[Collected data]
- - -

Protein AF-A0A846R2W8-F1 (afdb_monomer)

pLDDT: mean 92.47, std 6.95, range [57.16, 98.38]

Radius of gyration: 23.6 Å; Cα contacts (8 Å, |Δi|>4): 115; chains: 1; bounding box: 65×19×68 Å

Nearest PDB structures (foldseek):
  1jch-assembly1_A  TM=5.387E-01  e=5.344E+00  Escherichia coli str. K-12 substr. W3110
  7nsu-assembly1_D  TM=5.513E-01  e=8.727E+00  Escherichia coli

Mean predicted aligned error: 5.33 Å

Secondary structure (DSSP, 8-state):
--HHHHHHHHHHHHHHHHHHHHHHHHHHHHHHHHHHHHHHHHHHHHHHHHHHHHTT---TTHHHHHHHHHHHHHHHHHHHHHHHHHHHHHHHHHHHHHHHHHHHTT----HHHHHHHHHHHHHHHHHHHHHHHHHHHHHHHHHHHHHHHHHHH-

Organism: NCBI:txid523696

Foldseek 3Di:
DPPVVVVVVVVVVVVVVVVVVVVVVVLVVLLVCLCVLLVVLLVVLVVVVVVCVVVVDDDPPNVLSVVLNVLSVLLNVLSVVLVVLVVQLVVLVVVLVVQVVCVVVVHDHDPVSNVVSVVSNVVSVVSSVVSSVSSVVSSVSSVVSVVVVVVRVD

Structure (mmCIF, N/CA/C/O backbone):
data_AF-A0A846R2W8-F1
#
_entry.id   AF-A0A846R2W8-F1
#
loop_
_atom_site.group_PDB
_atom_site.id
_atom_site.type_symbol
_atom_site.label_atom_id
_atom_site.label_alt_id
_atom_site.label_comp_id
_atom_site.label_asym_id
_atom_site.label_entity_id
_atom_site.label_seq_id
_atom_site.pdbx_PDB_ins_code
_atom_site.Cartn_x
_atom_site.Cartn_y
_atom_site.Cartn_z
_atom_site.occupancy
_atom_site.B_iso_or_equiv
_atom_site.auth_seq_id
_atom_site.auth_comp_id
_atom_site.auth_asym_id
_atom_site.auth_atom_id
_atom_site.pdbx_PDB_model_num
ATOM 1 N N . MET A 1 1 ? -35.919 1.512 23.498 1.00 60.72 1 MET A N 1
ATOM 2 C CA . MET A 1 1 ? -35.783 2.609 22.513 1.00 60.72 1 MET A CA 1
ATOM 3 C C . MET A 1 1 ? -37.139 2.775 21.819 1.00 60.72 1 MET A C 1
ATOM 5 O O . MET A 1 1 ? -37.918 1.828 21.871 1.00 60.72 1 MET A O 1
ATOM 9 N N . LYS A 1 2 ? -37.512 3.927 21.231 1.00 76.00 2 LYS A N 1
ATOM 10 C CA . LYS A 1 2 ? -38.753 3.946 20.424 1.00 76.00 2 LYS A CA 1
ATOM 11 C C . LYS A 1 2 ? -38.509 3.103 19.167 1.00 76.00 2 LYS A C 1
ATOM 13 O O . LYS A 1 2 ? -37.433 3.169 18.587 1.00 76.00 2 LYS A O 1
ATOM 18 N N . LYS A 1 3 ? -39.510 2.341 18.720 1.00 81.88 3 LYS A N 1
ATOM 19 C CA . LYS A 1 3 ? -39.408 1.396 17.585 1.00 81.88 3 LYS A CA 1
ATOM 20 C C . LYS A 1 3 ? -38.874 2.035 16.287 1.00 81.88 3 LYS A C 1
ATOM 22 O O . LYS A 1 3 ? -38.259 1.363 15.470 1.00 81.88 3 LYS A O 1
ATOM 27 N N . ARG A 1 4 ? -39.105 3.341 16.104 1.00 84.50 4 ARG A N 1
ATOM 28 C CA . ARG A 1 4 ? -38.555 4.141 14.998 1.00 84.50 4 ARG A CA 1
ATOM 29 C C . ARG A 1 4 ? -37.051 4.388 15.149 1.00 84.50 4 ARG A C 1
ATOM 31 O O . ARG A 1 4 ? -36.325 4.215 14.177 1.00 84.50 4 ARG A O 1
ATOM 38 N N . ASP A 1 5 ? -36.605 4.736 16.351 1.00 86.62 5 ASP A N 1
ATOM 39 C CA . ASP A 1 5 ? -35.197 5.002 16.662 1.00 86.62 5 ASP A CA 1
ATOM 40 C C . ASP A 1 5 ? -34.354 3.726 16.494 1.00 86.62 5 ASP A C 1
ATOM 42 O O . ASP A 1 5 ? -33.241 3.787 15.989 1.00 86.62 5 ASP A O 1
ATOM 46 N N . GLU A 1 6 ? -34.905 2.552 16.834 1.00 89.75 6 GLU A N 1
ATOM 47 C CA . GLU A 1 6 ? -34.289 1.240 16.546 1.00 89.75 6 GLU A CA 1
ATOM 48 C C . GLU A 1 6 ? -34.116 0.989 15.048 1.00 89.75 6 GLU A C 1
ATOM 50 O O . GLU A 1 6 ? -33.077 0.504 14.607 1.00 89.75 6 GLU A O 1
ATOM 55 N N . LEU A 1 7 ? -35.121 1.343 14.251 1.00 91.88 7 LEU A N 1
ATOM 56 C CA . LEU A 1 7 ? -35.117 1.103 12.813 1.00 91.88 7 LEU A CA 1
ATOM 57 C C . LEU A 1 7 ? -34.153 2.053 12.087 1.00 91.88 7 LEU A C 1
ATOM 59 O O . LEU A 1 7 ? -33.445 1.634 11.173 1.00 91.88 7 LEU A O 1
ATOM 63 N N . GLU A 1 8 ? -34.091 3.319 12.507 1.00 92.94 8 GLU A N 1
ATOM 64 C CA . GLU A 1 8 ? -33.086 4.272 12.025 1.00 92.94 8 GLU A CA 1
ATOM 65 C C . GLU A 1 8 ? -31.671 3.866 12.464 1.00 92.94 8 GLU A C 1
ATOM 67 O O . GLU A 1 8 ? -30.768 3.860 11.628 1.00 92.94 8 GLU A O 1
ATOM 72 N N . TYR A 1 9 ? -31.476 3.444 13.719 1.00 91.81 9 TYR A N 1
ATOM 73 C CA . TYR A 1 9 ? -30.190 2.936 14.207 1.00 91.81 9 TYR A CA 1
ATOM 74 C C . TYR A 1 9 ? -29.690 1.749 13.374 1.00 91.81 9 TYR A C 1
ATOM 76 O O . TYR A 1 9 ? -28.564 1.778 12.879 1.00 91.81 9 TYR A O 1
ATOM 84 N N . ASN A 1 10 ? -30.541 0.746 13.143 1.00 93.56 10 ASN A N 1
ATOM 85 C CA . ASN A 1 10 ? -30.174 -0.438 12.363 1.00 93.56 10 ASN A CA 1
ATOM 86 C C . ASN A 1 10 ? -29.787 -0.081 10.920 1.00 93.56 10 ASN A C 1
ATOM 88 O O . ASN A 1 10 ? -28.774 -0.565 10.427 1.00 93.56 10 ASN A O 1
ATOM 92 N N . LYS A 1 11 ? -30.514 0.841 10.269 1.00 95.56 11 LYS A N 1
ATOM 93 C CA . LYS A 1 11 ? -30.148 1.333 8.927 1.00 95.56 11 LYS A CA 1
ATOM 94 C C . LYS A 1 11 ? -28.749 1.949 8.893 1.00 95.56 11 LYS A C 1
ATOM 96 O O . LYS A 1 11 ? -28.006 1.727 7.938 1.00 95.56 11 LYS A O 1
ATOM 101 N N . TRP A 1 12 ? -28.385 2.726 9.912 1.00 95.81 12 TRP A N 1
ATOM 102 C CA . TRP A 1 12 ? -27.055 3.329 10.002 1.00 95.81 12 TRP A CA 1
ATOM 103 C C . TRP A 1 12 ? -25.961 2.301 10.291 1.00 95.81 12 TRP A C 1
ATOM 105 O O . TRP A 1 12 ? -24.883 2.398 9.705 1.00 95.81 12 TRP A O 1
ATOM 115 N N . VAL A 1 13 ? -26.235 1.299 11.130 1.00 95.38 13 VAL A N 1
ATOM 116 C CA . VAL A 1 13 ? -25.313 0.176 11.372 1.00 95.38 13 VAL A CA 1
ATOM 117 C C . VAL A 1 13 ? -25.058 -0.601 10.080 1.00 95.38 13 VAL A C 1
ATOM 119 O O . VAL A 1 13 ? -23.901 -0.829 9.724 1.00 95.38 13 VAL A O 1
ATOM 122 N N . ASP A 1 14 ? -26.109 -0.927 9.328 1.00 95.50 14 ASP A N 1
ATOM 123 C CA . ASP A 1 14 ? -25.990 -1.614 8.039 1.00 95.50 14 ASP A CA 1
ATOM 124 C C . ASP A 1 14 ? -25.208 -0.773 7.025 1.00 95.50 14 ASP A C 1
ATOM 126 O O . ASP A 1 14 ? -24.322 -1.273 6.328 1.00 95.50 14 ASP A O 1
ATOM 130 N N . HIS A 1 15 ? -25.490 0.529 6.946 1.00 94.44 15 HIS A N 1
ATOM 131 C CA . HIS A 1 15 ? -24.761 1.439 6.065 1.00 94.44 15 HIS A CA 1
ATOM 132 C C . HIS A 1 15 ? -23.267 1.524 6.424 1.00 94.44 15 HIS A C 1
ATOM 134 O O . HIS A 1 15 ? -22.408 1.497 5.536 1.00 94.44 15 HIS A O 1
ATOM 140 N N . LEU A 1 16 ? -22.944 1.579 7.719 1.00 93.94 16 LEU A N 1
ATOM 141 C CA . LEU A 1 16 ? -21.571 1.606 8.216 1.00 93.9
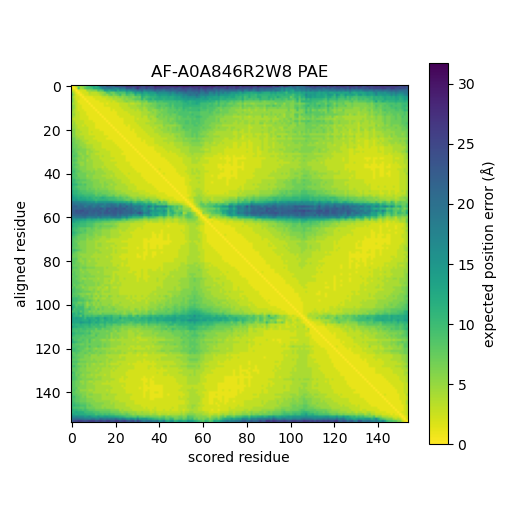4 16 LEU A CA 1
ATOM 142 C C . LEU A 1 16 ? -20.823 0.308 7.888 1.00 93.94 16 LEU A C 1
ATOM 144 O O . LEU A 1 16 ? -19.694 0.366 7.398 1.00 93.94 16 LEU A O 1
ATOM 148 N N . ASN A 1 17 ? -21.447 -0.849 8.119 1.00 95.50 17 ASN A N 1
ATOM 149 C CA . ASN A 1 17 ? -20.858 -2.155 7.814 1.00 95.50 17 ASN A CA 1
ATOM 150 C C . ASN A 1 17 ? -20.571 -2.297 6.314 1.00 95.50 17 ASN A C 1
ATOM 152 O O . ASN A 1 17 ? -19.439 -2.594 5.933 1.00 95.50 17 ASN A O 1
ATOM 156 N N . ASN A 1 18 ? -21.542 -1.949 5.465 1.00 94.88 18 ASN A N 1
ATOM 157 C CA . ASN A 1 18 ? -21.366 -1.941 4.011 1.00 94.88 18 ASN A CA 1
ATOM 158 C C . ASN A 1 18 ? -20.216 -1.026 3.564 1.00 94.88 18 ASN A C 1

- - -

# What you will do
All that is wanted is an exact copy of the lines above from the one with "ATOM 5 O O ." through the one with "ATOM 19 C CA", with both ends included.

# Answer section
ATOM 5 O O . MET A 1 1 ? -37.918 1.828 21.871 1.00 60.72 1 MET A O 1
ATOM 9 N N . LYS A 1 2 ? -37.512 3.927 21.231 1.00 76.00 2 LYS A N 1
ATOM 10 C CA . LYS A 1 2 ? -38.753 3.946 20.424 1.00 76.00 2 LYS A CA 1
ATOM 11 C C . LYS A 1 2 ? -38.509 3.103 19.167 1.00 76.00 2 LYS A C 1
ATOM 13 O O . LYS A 1 2 ? -37.433 3.169 18.587 1.00 76.00 2 LYS A O 1
ATOM 18 N N . LYS A 1 3 ? -39.510 2.341 18.720 1.00 81.88 3 LYS A N 1
ATOM 19 C CA . LYS A 1 3 ? -39.408 1.396 17.585 1.00 81.88 3 LYS A CA 1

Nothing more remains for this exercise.